Using my bigger boat, we can assume just over 3 tons of lift and generate just about 0.006 HP or 4.5 watts. I think I’ve found the flaw in my theory. A freaking 25,000-ton freighter rising and falling twice a day would generate 50 horsepower, about the same as a motorcycle. Perhaps I’m out of my mind, or perhaps I got the math wrong, but I swear there’s a pony somewhere under all this shit, I just need to keep digging.

Anyway, I hope I got the math wrong and there’s some potential to this, but right now I feel like an idiot. Maybe the refrigerator booster idea will work out better.

5 comments:

Seth said...

Tides have huge power, but spread far and wide. Waves on the other hand ... here's an interesting concept.

Anonymous said...

Scotland Plans World’s First Tidal Turbine Farms
here

Carla said...

art, I can't connect with your link.
This is very much an interesting topic, and problem.

I was actually thinking about this the other day. You know the fresh water swimming pool just up the road, and its little inlet? That seems to almost always have water rushing through it.

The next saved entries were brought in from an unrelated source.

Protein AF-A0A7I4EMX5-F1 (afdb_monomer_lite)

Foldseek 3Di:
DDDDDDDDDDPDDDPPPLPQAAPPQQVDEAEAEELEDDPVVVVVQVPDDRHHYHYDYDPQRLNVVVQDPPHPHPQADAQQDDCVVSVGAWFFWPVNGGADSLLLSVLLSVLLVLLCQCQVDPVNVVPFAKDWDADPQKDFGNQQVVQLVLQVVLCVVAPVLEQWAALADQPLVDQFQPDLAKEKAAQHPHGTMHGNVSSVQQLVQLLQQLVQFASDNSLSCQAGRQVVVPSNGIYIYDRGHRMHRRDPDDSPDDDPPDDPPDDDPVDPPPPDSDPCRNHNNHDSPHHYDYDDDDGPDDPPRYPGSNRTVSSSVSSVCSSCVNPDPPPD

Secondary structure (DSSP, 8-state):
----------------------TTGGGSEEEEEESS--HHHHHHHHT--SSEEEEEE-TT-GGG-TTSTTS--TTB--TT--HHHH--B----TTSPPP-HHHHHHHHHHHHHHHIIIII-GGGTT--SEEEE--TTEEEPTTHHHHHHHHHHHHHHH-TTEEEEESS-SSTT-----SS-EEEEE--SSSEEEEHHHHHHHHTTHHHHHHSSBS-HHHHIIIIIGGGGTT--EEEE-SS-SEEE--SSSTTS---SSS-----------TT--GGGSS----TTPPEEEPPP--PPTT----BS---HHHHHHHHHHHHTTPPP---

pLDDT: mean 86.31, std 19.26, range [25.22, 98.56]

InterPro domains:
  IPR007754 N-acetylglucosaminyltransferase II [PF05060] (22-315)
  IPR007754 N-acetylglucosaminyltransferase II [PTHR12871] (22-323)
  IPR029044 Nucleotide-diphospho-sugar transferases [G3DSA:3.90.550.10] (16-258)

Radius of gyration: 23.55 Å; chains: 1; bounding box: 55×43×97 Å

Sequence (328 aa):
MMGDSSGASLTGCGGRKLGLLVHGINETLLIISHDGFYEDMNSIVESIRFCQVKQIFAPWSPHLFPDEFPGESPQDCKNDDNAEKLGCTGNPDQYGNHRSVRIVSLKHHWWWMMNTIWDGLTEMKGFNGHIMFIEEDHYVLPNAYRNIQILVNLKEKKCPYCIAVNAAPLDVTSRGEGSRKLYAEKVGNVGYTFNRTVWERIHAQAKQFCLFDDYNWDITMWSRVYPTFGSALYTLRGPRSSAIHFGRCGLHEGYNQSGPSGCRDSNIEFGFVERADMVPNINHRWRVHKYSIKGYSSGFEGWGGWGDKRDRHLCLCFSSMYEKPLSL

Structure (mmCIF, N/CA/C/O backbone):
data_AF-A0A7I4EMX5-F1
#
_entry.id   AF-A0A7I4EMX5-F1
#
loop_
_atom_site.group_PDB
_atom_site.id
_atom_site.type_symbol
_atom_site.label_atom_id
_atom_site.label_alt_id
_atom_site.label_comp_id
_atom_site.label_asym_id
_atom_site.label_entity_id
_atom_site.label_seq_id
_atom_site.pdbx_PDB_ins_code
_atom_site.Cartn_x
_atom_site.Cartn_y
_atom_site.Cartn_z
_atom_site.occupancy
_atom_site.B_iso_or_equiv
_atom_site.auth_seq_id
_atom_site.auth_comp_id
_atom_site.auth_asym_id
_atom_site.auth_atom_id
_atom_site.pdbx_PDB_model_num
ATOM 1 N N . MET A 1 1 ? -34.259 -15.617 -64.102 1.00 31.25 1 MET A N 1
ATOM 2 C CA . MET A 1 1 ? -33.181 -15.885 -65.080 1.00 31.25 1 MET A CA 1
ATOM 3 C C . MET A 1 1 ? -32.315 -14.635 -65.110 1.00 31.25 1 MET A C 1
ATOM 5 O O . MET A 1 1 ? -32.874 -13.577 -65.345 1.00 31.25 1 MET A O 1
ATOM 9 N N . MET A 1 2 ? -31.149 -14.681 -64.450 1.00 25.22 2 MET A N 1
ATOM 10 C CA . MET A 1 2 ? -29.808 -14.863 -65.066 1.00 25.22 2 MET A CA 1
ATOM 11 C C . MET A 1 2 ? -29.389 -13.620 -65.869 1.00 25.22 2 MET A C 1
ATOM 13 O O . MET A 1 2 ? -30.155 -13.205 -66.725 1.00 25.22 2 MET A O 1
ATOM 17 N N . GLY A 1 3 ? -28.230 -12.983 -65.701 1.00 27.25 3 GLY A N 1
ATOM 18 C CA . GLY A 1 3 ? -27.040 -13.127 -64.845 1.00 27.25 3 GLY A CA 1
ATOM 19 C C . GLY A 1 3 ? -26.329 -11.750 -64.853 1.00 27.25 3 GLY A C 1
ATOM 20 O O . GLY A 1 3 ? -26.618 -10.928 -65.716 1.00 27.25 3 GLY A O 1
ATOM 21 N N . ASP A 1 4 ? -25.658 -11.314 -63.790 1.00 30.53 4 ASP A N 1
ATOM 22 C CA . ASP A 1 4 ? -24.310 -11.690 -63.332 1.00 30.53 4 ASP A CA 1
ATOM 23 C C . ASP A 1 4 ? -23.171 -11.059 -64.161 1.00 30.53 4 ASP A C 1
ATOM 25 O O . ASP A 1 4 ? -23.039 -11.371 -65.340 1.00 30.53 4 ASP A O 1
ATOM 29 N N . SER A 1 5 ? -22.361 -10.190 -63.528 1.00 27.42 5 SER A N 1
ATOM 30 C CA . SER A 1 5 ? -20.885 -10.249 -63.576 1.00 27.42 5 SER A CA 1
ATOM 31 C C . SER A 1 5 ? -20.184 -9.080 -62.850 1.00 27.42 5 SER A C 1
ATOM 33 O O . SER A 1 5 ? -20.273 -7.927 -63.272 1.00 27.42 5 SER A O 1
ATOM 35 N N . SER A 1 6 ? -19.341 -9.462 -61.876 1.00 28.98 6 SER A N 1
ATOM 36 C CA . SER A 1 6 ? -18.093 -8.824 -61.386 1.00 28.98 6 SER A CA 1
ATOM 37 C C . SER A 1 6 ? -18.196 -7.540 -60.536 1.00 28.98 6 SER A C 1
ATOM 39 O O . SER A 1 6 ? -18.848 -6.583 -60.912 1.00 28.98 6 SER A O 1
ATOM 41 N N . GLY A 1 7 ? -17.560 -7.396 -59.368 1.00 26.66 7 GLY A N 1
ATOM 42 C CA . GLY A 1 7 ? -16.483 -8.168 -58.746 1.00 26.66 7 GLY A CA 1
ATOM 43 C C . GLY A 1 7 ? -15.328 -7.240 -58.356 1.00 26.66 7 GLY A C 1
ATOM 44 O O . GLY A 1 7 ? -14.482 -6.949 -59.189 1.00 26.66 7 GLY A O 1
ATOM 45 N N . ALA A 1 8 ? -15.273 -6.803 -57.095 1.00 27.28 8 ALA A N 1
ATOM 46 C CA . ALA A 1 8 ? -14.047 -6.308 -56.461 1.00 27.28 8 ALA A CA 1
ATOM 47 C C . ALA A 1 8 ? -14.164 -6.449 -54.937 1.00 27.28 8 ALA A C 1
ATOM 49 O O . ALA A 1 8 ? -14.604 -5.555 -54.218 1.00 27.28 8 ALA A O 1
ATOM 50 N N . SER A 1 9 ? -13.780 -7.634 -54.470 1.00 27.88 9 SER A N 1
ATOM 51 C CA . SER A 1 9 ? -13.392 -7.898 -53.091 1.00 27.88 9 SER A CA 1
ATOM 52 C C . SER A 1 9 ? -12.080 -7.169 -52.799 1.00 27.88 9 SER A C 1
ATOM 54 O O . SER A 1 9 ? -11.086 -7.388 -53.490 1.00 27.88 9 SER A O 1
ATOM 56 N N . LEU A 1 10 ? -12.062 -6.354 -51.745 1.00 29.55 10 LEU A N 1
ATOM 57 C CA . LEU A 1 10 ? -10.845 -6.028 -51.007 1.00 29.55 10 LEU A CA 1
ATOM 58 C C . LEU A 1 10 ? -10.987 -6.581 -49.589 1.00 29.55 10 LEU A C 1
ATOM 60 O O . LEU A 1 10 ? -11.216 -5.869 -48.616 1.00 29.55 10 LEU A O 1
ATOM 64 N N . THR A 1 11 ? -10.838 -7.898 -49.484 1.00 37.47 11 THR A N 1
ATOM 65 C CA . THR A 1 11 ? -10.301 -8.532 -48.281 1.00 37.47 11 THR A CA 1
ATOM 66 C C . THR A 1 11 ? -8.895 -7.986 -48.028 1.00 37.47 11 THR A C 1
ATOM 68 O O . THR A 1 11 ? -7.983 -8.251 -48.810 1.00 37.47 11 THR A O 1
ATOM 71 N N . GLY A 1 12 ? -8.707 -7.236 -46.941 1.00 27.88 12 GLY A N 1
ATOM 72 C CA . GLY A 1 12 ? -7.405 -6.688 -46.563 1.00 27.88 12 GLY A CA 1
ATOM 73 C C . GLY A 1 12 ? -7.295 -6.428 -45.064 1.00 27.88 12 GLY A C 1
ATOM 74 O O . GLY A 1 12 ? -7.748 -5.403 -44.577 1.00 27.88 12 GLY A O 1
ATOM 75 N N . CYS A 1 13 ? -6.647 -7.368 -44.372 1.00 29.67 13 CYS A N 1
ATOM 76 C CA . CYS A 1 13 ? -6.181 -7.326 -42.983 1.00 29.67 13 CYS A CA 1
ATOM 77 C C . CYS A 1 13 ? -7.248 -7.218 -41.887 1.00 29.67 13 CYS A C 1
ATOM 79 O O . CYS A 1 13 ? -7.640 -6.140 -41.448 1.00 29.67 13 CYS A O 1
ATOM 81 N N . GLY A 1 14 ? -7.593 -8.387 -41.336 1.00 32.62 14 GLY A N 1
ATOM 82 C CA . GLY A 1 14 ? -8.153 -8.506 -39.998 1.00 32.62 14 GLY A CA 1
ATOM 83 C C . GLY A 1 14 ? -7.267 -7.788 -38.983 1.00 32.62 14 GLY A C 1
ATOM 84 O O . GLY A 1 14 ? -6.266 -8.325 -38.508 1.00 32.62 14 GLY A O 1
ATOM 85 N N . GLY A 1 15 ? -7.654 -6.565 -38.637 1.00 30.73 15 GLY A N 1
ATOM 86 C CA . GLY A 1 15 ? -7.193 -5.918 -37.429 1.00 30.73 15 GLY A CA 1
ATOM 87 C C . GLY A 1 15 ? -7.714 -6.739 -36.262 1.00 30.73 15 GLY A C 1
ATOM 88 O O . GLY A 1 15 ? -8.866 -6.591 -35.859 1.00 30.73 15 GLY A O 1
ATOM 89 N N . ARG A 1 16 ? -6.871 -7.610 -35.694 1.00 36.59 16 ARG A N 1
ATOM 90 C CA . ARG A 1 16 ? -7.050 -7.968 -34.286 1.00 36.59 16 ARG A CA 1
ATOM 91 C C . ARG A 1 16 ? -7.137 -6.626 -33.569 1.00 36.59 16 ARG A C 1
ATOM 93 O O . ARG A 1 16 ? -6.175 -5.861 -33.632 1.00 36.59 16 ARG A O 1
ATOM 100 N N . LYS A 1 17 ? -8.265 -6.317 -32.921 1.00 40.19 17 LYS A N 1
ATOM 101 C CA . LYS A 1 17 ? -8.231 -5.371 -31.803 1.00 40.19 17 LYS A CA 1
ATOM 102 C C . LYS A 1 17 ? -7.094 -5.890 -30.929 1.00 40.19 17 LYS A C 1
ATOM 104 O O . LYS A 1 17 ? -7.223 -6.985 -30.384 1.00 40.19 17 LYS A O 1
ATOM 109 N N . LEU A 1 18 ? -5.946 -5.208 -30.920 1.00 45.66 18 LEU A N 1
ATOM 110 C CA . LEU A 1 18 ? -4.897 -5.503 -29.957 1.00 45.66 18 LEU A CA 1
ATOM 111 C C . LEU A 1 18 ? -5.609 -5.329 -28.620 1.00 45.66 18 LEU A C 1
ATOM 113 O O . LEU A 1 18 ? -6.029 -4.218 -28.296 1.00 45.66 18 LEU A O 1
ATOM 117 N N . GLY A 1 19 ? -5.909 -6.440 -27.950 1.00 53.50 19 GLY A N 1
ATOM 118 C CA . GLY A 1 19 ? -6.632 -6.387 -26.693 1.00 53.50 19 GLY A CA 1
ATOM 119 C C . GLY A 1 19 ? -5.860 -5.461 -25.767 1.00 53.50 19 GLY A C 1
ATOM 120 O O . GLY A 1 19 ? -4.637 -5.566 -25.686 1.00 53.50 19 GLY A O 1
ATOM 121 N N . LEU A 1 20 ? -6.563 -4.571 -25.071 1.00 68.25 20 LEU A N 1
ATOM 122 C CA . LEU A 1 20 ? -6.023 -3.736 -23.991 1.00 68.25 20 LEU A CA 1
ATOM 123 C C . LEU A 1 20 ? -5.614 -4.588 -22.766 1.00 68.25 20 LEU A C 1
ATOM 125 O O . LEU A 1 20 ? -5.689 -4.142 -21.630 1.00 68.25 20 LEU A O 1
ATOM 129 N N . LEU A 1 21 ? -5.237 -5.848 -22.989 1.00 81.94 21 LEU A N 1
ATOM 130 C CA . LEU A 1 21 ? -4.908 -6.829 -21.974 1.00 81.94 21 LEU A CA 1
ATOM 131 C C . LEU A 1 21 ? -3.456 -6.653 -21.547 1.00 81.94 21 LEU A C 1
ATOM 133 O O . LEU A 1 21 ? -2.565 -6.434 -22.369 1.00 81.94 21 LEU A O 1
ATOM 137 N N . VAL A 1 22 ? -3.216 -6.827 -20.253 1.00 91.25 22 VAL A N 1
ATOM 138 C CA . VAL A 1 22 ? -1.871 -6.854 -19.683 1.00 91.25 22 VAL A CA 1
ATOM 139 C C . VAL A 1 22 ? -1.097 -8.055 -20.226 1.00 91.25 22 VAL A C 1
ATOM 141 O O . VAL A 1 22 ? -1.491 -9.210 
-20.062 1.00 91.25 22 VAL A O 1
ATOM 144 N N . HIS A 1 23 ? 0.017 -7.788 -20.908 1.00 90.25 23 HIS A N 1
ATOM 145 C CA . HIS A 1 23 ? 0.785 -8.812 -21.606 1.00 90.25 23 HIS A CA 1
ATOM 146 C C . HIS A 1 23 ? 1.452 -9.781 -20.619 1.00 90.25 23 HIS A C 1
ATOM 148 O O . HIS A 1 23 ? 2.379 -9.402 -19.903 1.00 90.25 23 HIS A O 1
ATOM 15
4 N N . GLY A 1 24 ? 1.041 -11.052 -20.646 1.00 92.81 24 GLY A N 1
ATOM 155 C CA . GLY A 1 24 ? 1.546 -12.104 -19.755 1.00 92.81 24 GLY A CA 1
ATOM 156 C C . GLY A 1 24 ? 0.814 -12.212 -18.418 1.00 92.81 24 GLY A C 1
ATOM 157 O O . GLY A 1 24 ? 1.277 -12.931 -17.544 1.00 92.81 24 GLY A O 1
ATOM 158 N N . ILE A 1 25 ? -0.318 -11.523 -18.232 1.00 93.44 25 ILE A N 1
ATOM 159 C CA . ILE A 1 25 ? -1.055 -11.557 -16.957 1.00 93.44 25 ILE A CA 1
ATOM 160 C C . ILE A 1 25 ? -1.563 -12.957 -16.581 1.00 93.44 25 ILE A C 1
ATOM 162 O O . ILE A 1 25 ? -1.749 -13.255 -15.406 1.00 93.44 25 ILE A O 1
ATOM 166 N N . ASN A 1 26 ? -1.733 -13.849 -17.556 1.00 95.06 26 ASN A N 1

That also has to translate into something.

???

Storage.
I'll keep reading.

and this is aaron signed on as carla.

Steve said...

It's frustrating to think all that power cannot be harnessed, but you are looking at the least mobile dimension...it takes maybe billions of gallons to flow into your little inlet to raise or lower that boat 12 feet, but another way to intuit it, and feel as well as know that your math is right is to think of the speed your boat/float rises and falls...2 feet an hour or .0004 MPH.

Assume at the least that the fresh water pool is maybe 300 meters by 100 meters and rises and falls 1 meter every 6 hours. that's 30,000 cubic meters or 5,000 per hour flowing through the opening that looks like maybe 1 meter by 1/4 meter...meaning a concentrated point of a lot of power. That's 30,000 metric tons eventually moving moving at an average speed of 25 MPH..but even then it can't turn a turbine or water wheel very forcefully because at any given time, the pressure is negligible.

But if you put an apparatus comparable to a wind turbine on the bottom of the inlet, all that volume and motion could be converted in a low torque mechanism to consistent energy ...That sounds like maybe what art is trying to show us.

Jeff said...

Once you introduce moving blades in the water, you are in regulatory hell. The low impact use of a boat as the only thing touching the water was intended to be a get out of jail free card.